If that was not enough, Mandla Mandela had had to face two charges of alleged road rage involving Amanda Liwani in 2012 and Mthatha schoolmaster, Mlamli Ngudle, in 2013. It is perhaps significant that these events coincided with a cuckolding and the consuming fury of an aggrieved, estranged first wife, whom he’d married in a civic ceremony in 2004.

A second, customary wedding to a 19 year-old from Reunion, Anais Grimaud (Nkosikazi Nobubele) in 2010, saw the increasing wrath of Tando Mabunu, his first wife, whose ire must have peaked when he took a third spouse, the Swazi princess Nodiyala Makathini, in 2011.

Inflamed by the fact he’d entered into customary marriages – and seeing a legal conflict between customary and civil matrimony in community of property – she sued for bigamy and won her case, attaching his cattle and suing for half his income on other charges of an alleged failure to pay maintenance.

To add to his woes, Mandla was to discover that his son, Qheya – named by Madiba himself – was not his, but the outcome of adultery by his own brother with Grimaud, who was sent packing to her mid Atlantic home.

Islam is not a confessional creed; to become Muslim is to earn absolution from the past. But Mandla Mandela, a very public figure, had to enter the faith with his personal baggage in full view. However, what he ultimately did belongs to his soul; it is between him and his Creator. And on that no one – absolutely no one – has the right to judge him.   
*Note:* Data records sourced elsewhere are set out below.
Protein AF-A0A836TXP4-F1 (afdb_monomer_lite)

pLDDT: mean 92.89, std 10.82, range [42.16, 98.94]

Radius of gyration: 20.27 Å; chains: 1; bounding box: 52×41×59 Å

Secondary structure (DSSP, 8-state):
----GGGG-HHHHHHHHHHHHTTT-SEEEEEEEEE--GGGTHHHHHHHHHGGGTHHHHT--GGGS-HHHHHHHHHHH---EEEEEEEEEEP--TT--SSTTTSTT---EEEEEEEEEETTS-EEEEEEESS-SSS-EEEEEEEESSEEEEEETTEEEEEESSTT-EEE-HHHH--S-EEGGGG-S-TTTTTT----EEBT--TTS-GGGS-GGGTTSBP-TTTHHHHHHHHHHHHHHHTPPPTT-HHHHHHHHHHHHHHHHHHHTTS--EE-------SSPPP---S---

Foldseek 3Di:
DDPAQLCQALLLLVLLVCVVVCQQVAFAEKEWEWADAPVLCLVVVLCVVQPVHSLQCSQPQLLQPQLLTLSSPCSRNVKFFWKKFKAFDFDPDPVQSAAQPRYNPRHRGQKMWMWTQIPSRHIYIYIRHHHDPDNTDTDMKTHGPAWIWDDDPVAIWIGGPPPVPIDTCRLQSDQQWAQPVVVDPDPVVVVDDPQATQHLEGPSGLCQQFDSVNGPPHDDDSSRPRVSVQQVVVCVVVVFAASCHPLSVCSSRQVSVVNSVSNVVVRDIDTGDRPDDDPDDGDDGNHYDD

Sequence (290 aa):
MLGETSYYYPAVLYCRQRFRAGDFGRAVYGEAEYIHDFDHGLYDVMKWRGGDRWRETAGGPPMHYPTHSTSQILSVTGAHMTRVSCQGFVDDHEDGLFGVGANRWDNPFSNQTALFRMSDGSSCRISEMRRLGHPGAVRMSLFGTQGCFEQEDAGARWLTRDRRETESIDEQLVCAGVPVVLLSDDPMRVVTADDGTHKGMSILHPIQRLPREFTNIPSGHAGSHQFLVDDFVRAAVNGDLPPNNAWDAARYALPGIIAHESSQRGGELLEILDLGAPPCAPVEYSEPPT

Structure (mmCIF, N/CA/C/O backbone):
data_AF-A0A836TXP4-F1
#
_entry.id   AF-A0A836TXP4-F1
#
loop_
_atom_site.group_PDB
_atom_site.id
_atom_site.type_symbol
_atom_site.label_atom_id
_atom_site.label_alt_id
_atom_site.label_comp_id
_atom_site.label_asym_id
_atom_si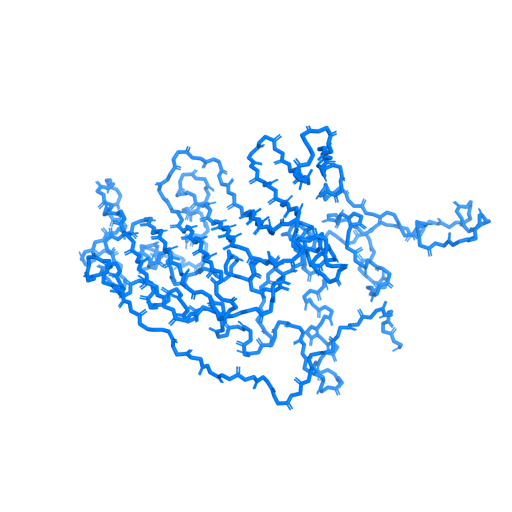te.label_entity_id
_atom_site.label_seq_id
_atom_site.pdbx_PDB_ins_code
_atom_site.Cartn_x
_atom_site.Cartn_y
_atom_site.Cartn_z
_atom_site.occupancy
_atom_site.B_iso_or_equiv
_atom_site.auth_seq_id
_atom_site.auth_comp_id
_atom_site.auth_asym_id
_atom_site.auth_atom_id
_atom_site.pdbx_PDB_model_num
ATOM 1 N N . MET A 1 1 ? -11.341 -5.457 -10.940 1.00 92.25 1 MET A N 1
ATOM 2 C CA . MET A 1 1 ? -10.021 -4.965 -10.496 1.00 92.25 1 MET A CA 1
ATOM 3 C C . MET A 1 1 ? -10.246 -3.880 -9.454 1.00 92.25 1 MET A C 1
ATOM 5 O O . MET A 1 1 ? -11.202 -3.128 -9.618 1.00 92.25 1 MET A O 1
ATOM 9 N N . LEU A 1 2 ? -9.427 -3.804 -8.405 1.00 95.06 2 LEU A N 1
ATOM 10 C CA . LEU A 1 2 ? -9.386 -2.653 -7.496 1.00 95.06 2 LEU A CA 1
ATOM 11 C C . LEU A 1 2 ? -8.493 -1.560 -8.097 1.00 95.06 2 LEU A C 1
ATOM 13 O O . LEU A 1 2 ? -7.422 -1.859 -8.616 1.00 95.06 2 LEU A O 1
ATOM 17 N N . GLY A 1 3 ? -8.917 -0.300 -8.006 1.00 95.25 3 GLY A N 1
ATOM 18 C CA . GLY A 1 3 ? -8.142 0.863 -8.456 1.00 95.25 3 GLY A CA 1
ATOM 19 C C . GLY A 1 3 ? -7.018 1.265 -7.495 1.00 95.25 3 GLY A C 1
ATOM 20 O O . GLY A 1 3 ? -6.884 2.444 -7.186 1.00 95.25 3 GLY A O 1
ATOM 21 N N . GLU A 1 4 ? -6.261 0.300 -6.972 1.00 97.12 4 GLU A N 1
ATOM 22 C CA . GLU A 1 4 ? -5.202 0.543 -5.991 1.00 97.12 4 GLU A CA 1
ATOM 23 C C . GLU A 1 4 ? -3.927 1.028 -6.689 1.00 97.12 4 GLU A C 1
ATOM 25 O O . GLU A 1 4 ? -3.207 0.260 -7.326 1.00 97.12 4 GLU A O 1
ATOM 30 N N . THR A 1 5 ? -3.661 2.331 -6.598 1.00 96.12 5 THR A N 1
ATOM 31 C CA . THR A 1 5 ? -2.528 2.968 -7.278 1.00 96.12 5 THR A CA 1
ATOM 32 C C . THR A 1 5 ? -1.189 2.557 -6.689 1.00 96.12 5 THR A C 1
ATOM 34 O O . THR A 1 5 ? -0.239 2.357 -7.437 1.00 96.12 5 THR A O 1
ATOM 37 N N . SER A 1 6 ? -1.091 2.395 -5.369 1.00 96.94 6 SER A N 1
ATOM 38 C CA . SER A 1 6 ? 0.204 2.188 -4.713 1.00 96.94 6 SER A CA 1
ATOM 39 C C . SER A 1 6 ? 0.884 0.871 -5.089 1.00 96.94 6 SER A C 1
ATOM 41 O O . SER A 1 6 ? 2.105 0.784 -5.004 1.00 96.94 6 SER A O 1
ATOM 43 N N . TYR A 1 7 ? 0.140 -0.084 -5.657 1.00 97.25 7 TYR A N 1
ATOM 44 C CA . TYR A 1 7 ? 0.690 -1.269 -6.319 1.00 97.25 7 TYR A CA 1
ATOM 45 C C . TYR A 1 7 ? 1.757 -0.939 -7.385 1.00 97.25 7 TYR A C 1
ATOM 47 O O . TYR A 1 7 ? 2.677 -1.739 -7.586 1.00 97.25 7 TYR A O 1
ATOM 55 N N . TYR A 1 8 ? 1.642 0.210 -8.063 1.00 97.31 8 TYR A N 1
ATOM 56 C CA . TYR A 1 8 ? 2.570 0.663 -9.109 1.00 97.31 8 TYR A CA 1
ATOM 57 C C . TYR A 1 8 ? 3.531 1.753 -8.633 1.00 97.31 8 TYR A C 1
ATOM 59 O O . TYR A 1 8 ? 4.278 2.286 -9.446 1.00 97.31 8 TYR A O 1
ATOM 67 N N . TYR A 1 9 ? 3.551 2.101 -7.343 1.00 97.56 9 TYR A N 1
ATOM 68 C CA . TYR A 1 9 ? 4.491 3.117 -6.871 1.00 97.56 9 TYR A CA 1
ATOM 69 C C . TYR A 1 9 ? 5.934 2.648 -7.090 1.00 97.56 9 TYR A C 1
ATOM 71 O O . TYR A 1 9 ? 6.229 1.478 -6.834 1.00 97.56 9 TYR A O 1
ATOM 79 N N . PRO A 1 10 ? 6.863 3.542 -7.475 1.00 97.50 10 PRO A N 1
ATOM 80 C CA . PRO A 1 10 ? 8.262 3.192 -7.711 1.00 97.50 10 PRO A CA 1
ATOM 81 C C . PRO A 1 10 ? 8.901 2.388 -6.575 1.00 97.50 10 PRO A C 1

But Mandla Mandela – whom I’ve heard is happily reconciled to his identity anyway – has since been the victim of some unbecoming phobia and blatant racism, which is unfortunate given the tinder-box status of racism in the country right now.

I first got to hear about this at the State of the Nation Address (from where I was broadcasting with Voice of the Cape) when our reporters came back saying that members of the crowd had booed Mandla on the red carpet.  He was with Makathini, and so I wasn’t sure whether he’d been catcalled for not having his recent wife with him, or because he’d become a Muslim.

Earlier, the Congress of Traditional Leaders of South Africa (CONTRALESA) had indicated that a Muslim could not be a clan chief. Xolile Ndevu had told the media there was a “problem” with his “Islam”. I’ve heard that CONTRALESA – who were acting unconstitutionally – did later recant, but the damage had been done: the suggestion that a Muslim man could never be an acceptable leader in traditional circles.

With Mandla this was a touch ironic, I thought. The late Hasan Ghila, who’d embraced Islam in Cape Town in the 1950s, had told me that he’d heard the adhan, the call to prayer, whilst a child in the hills of the Transkei. It was an amazing spiritual experience, he’d said, and he’d depicted it as the call of his ancestors.

I’m certainly not ascribing group superiority in any way; the point is that the primordial nature, even some ancient customs of the isiXhosa, are essentially Abrahamic. The fact that it is African is what – inexplicably – leads to a feeling of shame when the opposite should be true.